Task instructions |
Starting with the line that contains "ATOM 225 O O" and stopping after the line that contains "ATOM 238 C C", copy the entries below exactly. Include nothing else.

+ + + + +

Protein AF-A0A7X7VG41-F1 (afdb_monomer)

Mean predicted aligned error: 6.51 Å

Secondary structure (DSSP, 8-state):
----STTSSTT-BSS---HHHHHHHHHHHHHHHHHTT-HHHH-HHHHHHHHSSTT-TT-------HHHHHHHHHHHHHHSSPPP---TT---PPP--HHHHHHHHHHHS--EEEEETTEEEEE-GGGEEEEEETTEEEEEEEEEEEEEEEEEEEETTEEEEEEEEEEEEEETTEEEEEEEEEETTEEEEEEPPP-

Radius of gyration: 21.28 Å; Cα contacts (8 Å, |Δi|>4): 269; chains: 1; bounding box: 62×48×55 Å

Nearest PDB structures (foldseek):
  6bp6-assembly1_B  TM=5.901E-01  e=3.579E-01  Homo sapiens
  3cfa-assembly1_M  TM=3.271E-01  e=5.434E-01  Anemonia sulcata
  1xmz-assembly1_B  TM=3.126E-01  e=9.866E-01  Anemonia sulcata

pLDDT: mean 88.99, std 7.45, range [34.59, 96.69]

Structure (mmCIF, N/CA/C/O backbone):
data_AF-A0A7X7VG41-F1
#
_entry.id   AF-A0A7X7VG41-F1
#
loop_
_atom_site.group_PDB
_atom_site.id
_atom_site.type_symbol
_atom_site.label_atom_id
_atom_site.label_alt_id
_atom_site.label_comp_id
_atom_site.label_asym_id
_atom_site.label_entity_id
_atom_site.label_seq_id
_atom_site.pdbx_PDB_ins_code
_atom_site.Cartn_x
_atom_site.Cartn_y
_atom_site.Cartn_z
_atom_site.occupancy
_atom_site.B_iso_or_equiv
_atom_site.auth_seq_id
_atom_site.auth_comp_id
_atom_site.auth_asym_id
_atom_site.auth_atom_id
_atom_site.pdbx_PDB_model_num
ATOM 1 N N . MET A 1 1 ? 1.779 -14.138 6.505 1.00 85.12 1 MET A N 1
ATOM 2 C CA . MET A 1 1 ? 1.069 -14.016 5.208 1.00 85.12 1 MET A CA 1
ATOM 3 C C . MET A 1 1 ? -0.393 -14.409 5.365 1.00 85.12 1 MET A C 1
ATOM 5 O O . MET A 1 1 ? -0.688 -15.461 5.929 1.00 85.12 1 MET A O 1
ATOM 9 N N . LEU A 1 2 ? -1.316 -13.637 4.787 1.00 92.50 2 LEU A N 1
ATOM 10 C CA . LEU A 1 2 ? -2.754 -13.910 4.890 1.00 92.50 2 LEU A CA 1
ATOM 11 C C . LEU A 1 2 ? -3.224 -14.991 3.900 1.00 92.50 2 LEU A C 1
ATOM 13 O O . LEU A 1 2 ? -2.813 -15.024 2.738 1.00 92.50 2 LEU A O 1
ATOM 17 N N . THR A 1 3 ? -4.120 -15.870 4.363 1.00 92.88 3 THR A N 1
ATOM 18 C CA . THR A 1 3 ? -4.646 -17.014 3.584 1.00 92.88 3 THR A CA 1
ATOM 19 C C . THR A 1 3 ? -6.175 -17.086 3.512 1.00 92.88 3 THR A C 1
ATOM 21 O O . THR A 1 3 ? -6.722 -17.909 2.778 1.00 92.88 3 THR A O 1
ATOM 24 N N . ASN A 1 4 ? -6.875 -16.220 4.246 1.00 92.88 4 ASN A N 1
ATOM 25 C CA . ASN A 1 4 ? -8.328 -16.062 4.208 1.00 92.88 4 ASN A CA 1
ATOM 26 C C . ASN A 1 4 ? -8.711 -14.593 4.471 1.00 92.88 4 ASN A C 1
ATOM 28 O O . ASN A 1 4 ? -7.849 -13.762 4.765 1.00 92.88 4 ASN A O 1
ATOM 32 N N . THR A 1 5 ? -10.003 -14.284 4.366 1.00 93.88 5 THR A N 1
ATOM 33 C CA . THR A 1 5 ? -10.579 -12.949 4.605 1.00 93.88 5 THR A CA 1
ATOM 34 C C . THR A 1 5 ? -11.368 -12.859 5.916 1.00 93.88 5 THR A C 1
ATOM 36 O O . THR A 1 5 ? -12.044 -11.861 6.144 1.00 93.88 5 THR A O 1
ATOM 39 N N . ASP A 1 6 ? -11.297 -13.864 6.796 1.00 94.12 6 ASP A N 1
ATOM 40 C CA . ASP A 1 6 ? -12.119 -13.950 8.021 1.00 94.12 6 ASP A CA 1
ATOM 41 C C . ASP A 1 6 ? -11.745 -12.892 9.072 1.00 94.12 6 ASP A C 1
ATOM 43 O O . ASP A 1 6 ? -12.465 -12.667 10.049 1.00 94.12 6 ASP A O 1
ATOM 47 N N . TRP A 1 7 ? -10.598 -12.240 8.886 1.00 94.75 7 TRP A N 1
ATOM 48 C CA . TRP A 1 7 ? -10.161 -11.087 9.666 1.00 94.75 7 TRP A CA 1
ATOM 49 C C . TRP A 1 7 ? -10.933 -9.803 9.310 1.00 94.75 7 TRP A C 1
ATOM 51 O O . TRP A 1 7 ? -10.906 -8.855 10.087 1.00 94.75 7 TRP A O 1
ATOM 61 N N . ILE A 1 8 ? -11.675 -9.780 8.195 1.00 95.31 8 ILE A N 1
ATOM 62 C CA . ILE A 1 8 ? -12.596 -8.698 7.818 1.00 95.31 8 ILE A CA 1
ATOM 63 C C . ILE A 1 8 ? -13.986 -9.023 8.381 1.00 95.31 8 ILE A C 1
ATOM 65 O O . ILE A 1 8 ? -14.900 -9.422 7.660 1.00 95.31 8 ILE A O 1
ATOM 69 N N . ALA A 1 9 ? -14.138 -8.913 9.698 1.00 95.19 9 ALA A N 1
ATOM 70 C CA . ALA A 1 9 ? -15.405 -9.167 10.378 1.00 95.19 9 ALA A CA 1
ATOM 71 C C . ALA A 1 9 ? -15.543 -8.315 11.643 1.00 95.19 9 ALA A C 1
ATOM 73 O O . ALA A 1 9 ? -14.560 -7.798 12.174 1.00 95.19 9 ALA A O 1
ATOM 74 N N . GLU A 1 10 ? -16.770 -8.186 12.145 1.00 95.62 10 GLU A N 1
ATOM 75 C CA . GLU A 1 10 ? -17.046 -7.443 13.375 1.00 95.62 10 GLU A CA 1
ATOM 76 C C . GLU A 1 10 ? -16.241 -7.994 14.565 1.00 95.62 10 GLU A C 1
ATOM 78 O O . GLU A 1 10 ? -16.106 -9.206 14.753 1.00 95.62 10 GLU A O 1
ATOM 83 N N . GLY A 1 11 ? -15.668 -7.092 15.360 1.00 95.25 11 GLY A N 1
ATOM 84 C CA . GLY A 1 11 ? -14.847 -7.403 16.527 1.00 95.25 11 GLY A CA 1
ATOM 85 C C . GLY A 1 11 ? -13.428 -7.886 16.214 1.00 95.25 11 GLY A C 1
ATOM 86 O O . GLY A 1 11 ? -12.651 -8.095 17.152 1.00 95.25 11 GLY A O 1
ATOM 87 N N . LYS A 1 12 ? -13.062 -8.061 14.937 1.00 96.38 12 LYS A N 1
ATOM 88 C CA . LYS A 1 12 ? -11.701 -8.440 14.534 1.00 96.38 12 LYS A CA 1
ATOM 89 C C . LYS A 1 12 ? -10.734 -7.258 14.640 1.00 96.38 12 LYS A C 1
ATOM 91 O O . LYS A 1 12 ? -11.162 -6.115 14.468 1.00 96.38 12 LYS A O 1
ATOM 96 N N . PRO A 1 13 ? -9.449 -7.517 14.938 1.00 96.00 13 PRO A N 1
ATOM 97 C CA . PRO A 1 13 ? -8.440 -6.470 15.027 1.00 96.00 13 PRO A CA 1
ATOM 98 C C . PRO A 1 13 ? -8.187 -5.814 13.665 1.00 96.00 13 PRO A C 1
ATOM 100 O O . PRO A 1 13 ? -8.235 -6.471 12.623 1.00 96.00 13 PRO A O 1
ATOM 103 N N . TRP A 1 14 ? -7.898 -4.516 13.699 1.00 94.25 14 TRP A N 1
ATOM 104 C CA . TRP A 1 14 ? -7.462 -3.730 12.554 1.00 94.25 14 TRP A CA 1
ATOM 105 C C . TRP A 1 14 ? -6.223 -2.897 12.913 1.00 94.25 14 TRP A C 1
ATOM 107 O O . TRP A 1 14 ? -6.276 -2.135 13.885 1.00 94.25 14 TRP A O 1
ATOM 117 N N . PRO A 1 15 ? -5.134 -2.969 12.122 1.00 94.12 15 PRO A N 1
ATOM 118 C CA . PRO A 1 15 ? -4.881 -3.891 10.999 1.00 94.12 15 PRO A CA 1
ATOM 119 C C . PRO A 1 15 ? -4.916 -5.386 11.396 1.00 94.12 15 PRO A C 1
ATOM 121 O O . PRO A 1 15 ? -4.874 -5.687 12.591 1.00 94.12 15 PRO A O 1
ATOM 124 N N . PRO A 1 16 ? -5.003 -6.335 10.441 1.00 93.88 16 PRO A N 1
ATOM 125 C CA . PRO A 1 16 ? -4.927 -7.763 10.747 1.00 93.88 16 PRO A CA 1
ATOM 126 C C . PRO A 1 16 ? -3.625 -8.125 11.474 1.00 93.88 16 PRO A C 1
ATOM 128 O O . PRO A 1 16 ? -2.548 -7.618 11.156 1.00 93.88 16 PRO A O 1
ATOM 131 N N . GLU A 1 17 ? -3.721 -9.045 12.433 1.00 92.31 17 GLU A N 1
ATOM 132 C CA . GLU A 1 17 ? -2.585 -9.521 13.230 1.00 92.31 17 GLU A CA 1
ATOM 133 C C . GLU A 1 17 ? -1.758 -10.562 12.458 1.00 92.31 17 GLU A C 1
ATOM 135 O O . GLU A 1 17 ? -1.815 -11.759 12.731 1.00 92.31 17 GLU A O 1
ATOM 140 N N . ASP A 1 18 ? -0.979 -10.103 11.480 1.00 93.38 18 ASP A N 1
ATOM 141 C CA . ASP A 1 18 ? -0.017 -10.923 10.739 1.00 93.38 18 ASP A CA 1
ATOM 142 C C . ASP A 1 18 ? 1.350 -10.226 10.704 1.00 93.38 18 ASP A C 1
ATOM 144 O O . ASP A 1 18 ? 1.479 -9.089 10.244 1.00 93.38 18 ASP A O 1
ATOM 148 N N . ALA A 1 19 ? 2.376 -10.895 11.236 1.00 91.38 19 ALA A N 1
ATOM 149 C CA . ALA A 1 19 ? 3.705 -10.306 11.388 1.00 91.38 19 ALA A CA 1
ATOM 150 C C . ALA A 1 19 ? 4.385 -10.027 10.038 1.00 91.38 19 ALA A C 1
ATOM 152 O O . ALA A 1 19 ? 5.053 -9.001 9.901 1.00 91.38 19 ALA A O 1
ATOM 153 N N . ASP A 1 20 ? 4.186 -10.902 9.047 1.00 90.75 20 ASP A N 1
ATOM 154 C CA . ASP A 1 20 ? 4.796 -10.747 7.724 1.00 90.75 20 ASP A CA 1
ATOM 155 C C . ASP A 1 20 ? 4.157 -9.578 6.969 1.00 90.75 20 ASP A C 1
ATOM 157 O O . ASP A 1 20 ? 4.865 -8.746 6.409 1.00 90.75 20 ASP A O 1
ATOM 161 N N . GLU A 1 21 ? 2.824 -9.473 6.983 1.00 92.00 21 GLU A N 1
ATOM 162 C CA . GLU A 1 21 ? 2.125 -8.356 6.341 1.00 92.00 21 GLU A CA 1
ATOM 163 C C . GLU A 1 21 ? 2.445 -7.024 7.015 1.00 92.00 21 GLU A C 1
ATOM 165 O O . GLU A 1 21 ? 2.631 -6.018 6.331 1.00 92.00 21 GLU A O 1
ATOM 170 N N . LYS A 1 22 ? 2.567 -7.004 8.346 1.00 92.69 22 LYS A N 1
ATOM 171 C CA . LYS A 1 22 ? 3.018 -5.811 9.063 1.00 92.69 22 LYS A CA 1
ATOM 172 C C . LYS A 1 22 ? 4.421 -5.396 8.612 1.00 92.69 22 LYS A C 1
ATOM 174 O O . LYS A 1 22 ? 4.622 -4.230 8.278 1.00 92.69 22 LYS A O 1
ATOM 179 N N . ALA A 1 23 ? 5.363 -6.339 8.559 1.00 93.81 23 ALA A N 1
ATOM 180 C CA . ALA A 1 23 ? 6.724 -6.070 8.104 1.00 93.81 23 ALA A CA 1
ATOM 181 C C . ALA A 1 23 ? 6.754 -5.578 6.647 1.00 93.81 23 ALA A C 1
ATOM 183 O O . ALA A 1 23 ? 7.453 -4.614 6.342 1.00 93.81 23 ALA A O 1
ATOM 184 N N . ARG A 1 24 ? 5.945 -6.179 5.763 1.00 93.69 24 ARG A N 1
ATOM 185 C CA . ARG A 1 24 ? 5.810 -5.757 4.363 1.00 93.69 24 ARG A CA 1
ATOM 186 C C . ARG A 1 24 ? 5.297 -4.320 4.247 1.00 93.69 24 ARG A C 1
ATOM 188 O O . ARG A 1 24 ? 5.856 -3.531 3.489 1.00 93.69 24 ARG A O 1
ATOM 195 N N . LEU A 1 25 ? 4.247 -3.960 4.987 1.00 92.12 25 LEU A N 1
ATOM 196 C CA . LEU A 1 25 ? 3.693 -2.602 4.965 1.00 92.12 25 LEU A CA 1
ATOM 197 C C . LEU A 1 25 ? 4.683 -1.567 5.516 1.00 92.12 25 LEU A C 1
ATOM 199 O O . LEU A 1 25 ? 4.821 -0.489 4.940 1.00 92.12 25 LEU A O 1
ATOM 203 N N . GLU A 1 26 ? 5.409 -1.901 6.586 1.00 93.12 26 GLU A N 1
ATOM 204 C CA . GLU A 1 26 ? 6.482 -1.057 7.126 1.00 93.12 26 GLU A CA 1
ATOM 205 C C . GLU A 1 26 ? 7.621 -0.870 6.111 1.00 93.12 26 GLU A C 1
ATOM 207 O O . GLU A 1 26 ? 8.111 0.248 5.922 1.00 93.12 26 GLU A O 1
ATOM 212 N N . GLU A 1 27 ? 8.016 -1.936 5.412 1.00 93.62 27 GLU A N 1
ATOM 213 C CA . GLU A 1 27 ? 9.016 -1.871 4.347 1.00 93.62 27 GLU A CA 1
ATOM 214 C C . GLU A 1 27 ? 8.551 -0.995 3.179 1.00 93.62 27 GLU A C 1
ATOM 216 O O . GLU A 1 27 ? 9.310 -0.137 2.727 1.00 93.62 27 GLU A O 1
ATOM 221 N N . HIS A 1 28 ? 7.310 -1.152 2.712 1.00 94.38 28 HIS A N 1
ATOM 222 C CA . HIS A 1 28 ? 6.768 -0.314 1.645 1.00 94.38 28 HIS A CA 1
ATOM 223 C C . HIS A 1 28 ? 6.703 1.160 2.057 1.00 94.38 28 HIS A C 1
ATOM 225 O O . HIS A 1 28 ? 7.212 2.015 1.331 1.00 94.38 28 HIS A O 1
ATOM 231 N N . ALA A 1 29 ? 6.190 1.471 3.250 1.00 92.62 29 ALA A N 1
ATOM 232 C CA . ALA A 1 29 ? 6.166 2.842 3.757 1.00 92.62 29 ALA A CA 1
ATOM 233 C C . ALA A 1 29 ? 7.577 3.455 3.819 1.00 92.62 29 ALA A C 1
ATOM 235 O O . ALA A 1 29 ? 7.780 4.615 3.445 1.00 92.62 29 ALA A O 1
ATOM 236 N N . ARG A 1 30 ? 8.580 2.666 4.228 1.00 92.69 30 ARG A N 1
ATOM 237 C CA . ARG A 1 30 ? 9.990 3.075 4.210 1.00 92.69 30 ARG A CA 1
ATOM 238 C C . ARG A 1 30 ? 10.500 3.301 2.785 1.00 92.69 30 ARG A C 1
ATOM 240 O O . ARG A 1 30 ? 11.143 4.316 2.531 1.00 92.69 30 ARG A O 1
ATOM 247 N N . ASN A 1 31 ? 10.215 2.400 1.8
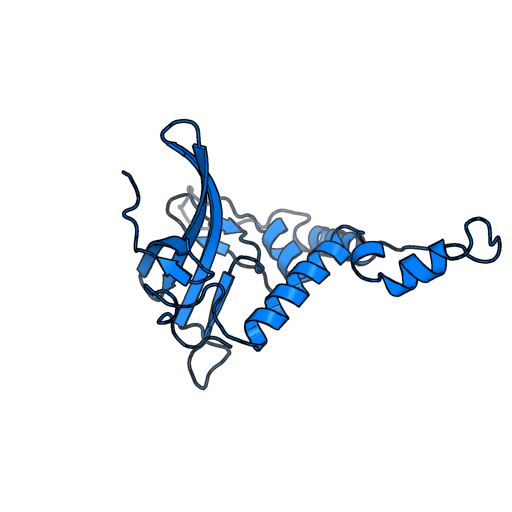46 1.00 92.62 31 ASN A N 1
ATOM 248 C CA . ASN A 1 31 ? 10.657 2.522 0.454 1.00 92.62 31 ASN A CA 1
ATOM 249 C C . ASN A 1 31 ? 10.042 3.742 -0.241 1.00 92.62 31 ASN A C 1
ATOM 251 O O . ASN A 1 31 ? 10.731 4.415 -1.008 1.00 92.62 31 ASN A O 1
ATOM 255 N N . ARG A 1 32 ? 8.791 4.098 0.080 1.00 92.62 32 ARG A N 1
ATOM 256 C CA . ARG A 1 32 ? 8.175 5.349 -0.380 1.00 92.62 32 ARG A CA 1
ATOM 257 C C . ARG A 1 32 ? 8.963 6.571 0.079 1.00 92.62 32 ARG A C 1
ATOM 259 O O . ARG A 1 32 ? 9.202 7.476 -0.715 1.00 92.62 32 ARG A O 1
ATOM 266 N N . GLN A 1 33 ? 9.387 6.600 1.342 1.00 92.69 33 GLN A N 1
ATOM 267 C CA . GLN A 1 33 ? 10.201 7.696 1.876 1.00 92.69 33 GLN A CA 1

+ + + + +

Response |
ATOM 225 O O . HIS A 1 28 ? 7.212 2.015 1.331 1.00 94.38 28 HIS A O 1
ATOM 231 N N . ALA A 1 29 ? 6.190 1.471 3.250 1.00 92.62 29 ALA A N 1
ATOM 232 C CA . ALA A 1 29 ? 6.166 2.842 3.757 1.00 92.62 29 ALA A CA 1
ATOM 233 C C . ALA A 1 29 ? 7.577 3.455 3.819 1.00 92.62 29 ALA A C 1
ATOM 235 O O . ALA A 1 29 ? 7.780 4.615 3.445 1.00 92.62 29 ALA A O 1
ATOM 236 N N . ARG A 1 30 ? 8.580 2.666 4.228 1.00 92.69 30 ARG A N 1
ATOM 237 C CA . ARG A 1 30 ? 9.990 3.075 4.210 1.00 92.69 30 ARG A CA 1
ATOM 238 C C . ARG A 1 30 ? 10.500 3.301 2.785 1.00 92.69 30 ARG A C 1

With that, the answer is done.